I should note that the one "feature" I don't feel fitting cleanly into this architecture is whether or not a session is immersive or inline. This distinction seems "special" since it determines not only where the content is displayed but also may determine what sets of features are accessible to the session itself. (For example, a Pixel phone could use AR passthrough on an inline session via AR core, but not an immersive one because Daydream doesn't support it and the phone's cameras are obscured anyway. Thus it's helpful to distinguish between modes.)

I understand why making 'inline' vs 'immersive' mutable throughout the session may be problematic if the goal is to have a consistent set of features throughout a session's lifetime, however I think there is a lot to gain in embracing the dynamic availability or non-availability of features—applications should already be structuring their rendering code around the given set of XRViews, so if these XRViews were to change dynamically based on 'inline' vs 'immersive' mode, an app should be able to instantly adapt accordingly. Likewise, if features can come and go (based on changing permissions or other reasons), applications should be able to react. IMO, the only reason that an application should end an XRSession and give up, is if the one or two features that it absolutely requires are not supported at all on that platform—not if they simply aren't available right now at the moment they are requested.

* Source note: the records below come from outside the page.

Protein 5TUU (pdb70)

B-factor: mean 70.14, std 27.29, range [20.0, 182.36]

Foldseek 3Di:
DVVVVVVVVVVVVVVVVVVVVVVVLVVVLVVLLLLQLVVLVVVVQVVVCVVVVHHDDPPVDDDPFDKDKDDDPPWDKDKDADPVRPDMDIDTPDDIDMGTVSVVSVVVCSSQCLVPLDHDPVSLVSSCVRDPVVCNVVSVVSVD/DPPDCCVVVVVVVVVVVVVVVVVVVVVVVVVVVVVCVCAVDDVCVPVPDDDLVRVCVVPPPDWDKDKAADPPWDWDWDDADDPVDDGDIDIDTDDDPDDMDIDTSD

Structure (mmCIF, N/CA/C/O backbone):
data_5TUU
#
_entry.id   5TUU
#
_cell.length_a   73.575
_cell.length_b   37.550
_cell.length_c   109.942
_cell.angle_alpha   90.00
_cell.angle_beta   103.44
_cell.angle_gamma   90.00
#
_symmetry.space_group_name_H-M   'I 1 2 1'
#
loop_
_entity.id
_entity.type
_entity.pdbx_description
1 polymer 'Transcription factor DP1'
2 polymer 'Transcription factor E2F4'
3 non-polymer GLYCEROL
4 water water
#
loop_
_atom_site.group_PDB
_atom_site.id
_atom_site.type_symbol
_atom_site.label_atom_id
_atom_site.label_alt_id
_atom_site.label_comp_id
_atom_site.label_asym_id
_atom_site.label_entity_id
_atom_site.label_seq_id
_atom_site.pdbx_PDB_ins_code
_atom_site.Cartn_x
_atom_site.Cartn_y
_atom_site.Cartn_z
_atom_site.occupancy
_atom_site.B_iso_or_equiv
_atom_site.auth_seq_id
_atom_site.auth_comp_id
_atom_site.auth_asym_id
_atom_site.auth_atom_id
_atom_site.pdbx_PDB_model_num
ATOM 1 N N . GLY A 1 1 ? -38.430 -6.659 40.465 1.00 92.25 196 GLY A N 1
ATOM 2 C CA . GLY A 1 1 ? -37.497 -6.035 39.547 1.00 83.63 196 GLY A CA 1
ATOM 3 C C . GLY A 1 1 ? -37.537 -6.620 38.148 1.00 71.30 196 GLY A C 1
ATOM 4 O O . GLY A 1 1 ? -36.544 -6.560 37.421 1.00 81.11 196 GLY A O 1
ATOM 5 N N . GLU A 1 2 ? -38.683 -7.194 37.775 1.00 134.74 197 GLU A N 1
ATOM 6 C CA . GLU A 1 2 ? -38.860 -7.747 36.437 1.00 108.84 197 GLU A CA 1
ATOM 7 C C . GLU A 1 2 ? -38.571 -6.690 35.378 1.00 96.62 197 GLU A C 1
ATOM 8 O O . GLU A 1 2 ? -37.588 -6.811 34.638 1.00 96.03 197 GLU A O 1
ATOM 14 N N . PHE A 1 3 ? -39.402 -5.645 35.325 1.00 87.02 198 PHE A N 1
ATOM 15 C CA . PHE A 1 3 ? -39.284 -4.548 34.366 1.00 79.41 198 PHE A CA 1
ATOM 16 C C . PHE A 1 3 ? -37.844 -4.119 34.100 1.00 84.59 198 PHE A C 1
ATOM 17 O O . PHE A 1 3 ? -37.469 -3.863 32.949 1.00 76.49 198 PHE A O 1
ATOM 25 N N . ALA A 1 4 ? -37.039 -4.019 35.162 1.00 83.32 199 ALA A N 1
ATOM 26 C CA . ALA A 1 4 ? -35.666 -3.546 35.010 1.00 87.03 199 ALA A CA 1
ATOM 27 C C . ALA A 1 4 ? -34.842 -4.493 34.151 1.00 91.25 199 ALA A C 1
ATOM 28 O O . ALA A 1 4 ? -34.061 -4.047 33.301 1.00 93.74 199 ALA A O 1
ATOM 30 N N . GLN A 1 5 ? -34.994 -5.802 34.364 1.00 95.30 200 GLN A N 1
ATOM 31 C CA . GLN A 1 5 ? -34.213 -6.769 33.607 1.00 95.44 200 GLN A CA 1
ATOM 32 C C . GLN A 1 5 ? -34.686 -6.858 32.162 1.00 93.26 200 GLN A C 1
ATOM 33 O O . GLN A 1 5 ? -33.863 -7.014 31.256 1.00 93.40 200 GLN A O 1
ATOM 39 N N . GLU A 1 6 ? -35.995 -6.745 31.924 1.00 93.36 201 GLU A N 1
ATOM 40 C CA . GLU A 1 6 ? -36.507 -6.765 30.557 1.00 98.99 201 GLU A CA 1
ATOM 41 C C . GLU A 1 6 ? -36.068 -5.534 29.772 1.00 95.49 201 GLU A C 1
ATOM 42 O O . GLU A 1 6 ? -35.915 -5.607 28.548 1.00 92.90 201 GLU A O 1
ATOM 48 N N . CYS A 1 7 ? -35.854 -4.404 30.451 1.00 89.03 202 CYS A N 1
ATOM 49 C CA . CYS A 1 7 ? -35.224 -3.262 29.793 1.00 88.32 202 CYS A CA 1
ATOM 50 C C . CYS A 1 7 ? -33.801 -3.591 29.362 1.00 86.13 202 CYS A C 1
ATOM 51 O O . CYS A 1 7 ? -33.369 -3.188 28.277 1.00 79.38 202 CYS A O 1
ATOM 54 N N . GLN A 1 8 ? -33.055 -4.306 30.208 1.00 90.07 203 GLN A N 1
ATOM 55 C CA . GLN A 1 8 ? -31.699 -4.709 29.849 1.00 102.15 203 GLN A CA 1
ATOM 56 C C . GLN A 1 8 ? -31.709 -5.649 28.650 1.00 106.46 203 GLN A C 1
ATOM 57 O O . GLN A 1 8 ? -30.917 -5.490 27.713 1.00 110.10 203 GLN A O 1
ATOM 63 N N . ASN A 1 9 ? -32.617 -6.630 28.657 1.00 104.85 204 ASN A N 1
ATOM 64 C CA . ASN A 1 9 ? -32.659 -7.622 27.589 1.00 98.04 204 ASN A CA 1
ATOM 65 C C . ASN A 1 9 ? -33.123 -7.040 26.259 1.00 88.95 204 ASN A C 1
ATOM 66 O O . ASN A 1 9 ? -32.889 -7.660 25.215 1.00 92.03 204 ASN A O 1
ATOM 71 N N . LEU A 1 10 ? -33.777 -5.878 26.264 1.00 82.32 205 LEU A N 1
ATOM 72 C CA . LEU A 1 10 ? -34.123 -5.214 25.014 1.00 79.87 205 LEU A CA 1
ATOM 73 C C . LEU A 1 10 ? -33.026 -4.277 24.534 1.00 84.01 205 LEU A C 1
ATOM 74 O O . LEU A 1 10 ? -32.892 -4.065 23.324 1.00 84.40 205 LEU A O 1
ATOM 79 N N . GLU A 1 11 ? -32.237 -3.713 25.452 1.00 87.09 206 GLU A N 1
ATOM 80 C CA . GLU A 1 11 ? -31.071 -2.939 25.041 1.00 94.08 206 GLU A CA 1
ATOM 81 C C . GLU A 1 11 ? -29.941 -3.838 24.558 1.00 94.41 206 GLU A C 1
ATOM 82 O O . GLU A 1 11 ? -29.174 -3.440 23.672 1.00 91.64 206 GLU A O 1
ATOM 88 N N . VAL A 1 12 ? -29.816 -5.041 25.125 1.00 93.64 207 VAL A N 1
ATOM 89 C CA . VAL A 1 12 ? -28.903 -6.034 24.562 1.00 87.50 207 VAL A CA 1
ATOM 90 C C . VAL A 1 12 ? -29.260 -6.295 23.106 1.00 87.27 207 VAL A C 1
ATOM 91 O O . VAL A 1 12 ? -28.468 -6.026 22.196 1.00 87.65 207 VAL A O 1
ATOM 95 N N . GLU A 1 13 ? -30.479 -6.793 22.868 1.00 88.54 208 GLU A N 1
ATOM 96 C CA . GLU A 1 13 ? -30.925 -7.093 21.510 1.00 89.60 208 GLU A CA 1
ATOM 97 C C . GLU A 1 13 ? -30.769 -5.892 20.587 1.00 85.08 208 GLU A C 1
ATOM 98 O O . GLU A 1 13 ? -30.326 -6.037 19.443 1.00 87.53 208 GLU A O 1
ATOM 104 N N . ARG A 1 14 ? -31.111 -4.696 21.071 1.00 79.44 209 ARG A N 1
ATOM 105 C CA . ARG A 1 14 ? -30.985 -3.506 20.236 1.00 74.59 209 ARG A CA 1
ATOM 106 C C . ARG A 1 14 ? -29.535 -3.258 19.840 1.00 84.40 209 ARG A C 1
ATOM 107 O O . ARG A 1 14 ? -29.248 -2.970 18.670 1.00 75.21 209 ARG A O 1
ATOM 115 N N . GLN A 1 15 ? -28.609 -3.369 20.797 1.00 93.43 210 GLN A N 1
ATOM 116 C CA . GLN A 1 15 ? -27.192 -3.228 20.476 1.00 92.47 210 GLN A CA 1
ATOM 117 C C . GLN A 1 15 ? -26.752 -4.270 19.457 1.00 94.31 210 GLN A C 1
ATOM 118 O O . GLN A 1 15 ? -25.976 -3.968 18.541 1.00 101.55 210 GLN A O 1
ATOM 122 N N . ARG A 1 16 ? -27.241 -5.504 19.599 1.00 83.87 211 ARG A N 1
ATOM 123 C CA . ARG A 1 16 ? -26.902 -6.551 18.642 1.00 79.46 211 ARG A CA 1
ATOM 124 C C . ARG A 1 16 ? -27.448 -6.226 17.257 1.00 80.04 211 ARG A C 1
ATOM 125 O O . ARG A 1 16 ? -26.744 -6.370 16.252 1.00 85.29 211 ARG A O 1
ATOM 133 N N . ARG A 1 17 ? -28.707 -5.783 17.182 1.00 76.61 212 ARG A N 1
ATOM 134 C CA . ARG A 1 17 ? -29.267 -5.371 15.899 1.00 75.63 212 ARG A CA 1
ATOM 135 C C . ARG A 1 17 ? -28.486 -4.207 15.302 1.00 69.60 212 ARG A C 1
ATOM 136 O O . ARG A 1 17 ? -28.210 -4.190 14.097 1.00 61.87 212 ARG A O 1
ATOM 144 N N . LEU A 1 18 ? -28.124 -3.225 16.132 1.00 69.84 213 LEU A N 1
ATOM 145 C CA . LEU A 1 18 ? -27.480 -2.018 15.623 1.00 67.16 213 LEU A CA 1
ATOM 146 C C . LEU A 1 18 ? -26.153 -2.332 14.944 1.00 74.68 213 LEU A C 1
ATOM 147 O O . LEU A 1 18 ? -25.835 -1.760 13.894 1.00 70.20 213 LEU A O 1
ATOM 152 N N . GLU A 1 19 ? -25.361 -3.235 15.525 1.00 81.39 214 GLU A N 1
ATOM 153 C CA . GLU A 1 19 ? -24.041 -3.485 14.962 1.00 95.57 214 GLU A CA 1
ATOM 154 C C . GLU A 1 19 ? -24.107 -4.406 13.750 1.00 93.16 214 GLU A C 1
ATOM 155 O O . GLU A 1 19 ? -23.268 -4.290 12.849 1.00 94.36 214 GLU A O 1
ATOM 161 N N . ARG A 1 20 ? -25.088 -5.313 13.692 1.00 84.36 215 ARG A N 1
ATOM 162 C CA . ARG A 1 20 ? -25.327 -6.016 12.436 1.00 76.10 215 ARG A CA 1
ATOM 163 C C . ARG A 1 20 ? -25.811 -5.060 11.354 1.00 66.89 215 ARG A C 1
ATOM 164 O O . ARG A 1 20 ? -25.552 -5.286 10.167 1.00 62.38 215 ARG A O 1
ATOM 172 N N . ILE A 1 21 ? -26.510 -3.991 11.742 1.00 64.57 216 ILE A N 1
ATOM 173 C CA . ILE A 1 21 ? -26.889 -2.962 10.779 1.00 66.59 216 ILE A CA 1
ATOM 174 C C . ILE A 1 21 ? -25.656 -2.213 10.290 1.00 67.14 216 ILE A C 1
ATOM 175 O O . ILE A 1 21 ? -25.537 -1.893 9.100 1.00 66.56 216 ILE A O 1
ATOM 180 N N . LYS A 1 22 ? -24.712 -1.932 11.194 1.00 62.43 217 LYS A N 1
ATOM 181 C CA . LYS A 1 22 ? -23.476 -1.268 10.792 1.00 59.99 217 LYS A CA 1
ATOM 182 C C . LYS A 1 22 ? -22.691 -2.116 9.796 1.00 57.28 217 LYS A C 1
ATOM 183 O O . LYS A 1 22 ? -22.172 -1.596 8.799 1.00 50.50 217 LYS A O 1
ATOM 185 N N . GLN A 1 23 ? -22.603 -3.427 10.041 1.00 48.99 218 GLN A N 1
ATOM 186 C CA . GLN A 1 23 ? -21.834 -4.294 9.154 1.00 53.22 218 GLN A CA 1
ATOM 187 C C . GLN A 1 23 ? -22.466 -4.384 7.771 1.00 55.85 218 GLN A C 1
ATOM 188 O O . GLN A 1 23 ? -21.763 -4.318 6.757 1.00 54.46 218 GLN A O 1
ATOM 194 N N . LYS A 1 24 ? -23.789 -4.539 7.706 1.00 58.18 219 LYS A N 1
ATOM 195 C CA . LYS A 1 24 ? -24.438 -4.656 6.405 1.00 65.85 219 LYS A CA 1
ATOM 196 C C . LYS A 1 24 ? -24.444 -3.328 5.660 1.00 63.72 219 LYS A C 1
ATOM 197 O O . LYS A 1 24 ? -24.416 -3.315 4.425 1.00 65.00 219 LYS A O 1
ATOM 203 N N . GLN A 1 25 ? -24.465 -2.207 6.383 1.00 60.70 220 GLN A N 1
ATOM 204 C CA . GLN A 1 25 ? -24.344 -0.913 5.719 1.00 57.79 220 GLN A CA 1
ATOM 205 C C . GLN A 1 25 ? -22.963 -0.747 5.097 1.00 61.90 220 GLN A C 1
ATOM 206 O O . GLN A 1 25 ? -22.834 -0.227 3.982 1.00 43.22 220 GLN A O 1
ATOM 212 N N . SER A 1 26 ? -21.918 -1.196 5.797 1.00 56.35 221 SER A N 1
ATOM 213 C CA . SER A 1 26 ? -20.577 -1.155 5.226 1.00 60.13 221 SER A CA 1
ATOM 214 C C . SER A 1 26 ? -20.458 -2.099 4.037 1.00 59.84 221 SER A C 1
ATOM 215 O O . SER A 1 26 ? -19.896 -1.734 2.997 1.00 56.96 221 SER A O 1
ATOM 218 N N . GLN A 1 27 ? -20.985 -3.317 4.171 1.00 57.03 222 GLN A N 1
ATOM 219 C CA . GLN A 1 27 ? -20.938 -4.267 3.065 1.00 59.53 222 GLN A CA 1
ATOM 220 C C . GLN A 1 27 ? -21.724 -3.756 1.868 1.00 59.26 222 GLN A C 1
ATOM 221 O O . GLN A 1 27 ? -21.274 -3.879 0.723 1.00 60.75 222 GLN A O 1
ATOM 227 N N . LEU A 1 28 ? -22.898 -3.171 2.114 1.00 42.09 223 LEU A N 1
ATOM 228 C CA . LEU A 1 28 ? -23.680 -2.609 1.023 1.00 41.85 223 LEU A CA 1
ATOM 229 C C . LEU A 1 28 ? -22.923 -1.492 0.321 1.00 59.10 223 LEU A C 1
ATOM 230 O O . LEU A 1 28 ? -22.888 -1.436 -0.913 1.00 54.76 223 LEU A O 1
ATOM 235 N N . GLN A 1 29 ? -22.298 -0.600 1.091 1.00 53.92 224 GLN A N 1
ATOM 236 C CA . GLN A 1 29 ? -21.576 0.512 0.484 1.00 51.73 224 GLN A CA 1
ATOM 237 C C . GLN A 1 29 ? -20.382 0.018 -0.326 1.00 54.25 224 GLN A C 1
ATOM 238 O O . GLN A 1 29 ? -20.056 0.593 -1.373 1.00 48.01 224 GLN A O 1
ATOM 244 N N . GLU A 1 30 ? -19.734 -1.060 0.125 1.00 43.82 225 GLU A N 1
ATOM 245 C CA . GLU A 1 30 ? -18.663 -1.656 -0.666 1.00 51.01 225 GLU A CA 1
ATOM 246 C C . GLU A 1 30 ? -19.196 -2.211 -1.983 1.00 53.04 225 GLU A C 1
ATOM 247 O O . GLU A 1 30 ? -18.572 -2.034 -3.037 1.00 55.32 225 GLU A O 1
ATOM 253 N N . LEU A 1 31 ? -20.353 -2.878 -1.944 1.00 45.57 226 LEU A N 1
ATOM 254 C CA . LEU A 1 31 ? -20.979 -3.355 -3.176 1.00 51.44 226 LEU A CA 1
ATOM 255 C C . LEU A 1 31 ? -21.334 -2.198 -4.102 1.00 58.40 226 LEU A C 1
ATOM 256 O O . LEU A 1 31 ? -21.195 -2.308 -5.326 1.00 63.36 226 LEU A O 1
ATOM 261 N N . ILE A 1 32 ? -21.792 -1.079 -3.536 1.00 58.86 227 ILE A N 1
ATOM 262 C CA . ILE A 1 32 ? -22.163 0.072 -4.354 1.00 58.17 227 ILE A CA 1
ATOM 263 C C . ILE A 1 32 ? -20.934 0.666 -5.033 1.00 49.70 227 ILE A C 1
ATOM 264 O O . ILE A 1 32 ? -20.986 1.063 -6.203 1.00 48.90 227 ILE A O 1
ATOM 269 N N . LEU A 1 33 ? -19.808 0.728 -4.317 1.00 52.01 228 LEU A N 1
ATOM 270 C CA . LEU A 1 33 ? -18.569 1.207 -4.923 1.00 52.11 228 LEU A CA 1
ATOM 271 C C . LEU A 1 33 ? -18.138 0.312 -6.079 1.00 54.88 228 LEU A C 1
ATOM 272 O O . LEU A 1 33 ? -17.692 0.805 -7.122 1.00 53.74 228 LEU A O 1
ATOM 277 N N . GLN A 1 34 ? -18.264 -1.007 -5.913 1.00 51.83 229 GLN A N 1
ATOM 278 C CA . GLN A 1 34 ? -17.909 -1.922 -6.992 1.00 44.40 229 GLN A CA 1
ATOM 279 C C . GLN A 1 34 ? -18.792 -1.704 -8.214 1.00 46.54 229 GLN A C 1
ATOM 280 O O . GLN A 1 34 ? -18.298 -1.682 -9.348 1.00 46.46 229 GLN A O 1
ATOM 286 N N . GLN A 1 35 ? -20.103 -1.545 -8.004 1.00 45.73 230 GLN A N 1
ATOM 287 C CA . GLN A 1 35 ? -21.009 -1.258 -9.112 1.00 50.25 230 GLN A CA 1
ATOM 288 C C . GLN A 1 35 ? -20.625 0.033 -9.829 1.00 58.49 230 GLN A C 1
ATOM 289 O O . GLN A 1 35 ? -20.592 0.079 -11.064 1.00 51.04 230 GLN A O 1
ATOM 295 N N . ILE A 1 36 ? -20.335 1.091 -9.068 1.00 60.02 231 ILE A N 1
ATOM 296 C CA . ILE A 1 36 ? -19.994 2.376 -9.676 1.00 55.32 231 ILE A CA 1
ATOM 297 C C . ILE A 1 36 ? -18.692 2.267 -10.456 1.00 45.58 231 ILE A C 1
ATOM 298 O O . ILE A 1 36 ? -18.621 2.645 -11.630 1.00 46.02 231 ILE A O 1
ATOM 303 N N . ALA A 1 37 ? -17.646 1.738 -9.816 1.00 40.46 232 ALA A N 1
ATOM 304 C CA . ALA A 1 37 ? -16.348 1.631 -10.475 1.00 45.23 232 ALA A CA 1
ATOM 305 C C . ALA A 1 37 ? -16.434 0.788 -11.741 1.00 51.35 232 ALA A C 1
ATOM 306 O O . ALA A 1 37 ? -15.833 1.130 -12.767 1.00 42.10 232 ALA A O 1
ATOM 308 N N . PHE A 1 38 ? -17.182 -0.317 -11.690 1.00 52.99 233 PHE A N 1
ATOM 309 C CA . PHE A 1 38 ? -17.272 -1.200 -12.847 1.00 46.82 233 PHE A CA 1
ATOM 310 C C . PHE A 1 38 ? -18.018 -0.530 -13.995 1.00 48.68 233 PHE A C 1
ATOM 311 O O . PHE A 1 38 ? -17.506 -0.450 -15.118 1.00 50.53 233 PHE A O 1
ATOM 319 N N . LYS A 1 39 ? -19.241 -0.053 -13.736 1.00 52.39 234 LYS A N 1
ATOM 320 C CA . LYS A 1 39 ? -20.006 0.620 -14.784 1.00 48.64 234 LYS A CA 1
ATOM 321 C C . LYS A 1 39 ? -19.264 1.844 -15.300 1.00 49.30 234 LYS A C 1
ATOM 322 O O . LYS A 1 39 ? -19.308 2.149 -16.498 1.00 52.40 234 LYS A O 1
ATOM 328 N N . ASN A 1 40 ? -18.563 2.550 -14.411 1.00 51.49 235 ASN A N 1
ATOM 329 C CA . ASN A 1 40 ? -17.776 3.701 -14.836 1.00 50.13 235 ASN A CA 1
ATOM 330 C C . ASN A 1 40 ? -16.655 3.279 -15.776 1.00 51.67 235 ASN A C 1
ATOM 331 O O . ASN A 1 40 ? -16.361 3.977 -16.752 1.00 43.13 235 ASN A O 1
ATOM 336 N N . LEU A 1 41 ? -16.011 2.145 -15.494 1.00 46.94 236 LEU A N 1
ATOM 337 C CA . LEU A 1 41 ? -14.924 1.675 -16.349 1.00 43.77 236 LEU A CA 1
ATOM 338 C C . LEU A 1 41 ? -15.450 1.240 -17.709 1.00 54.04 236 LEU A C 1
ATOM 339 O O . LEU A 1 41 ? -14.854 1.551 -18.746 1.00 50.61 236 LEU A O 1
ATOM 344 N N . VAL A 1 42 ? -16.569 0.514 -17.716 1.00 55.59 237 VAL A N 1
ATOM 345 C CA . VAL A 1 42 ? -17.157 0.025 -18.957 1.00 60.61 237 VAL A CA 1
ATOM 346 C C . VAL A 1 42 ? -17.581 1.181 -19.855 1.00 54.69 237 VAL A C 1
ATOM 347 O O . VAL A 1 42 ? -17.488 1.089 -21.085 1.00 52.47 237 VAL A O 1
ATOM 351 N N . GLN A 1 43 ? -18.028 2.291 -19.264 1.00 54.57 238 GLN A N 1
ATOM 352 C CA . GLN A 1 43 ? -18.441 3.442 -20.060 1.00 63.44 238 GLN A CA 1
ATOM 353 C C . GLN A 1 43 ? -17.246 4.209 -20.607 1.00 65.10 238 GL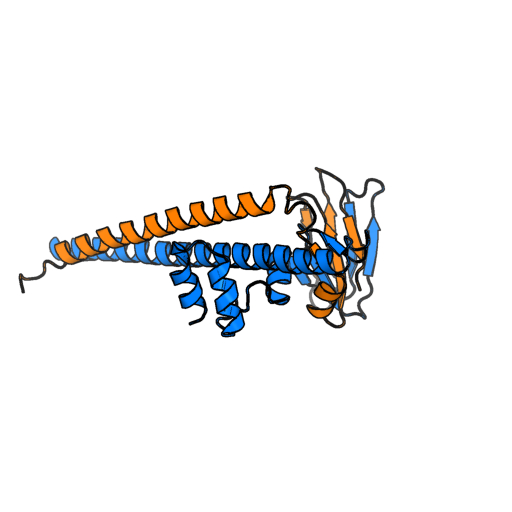N A C 1
ATOM 354 O O . GLN A 1 43 ? -17.253 4.619 -21.776 1.00 62.89 238 GLN A O 1
ATOM 360 N N . ARG A 1 44 ? -16.225 4.432 -19.774 1.00 57.99 239 ARG A N 1
ATOM 361 C CA . ARG A 1 44 ? -15.036 5.136 -20.240 1.00 51.16 239 ARG A CA 1
ATOM 362 C C . ARG A 1 44 ? -14.399 4.397 -21.412 1.00 53.81 239 ARG A C 1
ATOM 363 O O . ARG A 1 44 ? -14.060 4.999 -22.437 1.00 54.98 239 ARG A O 1
ATOM 371 N N . ASN A 1 45 ? -14.249 3.078 -21.279 1.00 43.44 240 ASN A N 1
ATOM 372 C CA . ASN A 1 45 ? -13.689 2.284 -22.367 1.00 43.03 240 ASN A CA 1
ATOM 373 C C . ASN A 1 45 ? -14.621 2.251 -23.568 1.00 54.65 240 ASN A C 1
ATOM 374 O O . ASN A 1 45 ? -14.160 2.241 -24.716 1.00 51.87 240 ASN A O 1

In other words, I don't think applications should be relying on requests to change session state in order to determine whether or not they should end their session and give up. Rather, applications can ask the session if certain features are supported (while at the same time asking for permission to use such features)—and then fail only if those features are not supported at all (not just if the user simply denies permission to those features). One reason for this is to allow the UA/user to change the permissions dynamically without disrupting the session. If the UA/user disables a feature that is actually supported and which the application considers to be necessary, then the application should prompt the user to enable that feature.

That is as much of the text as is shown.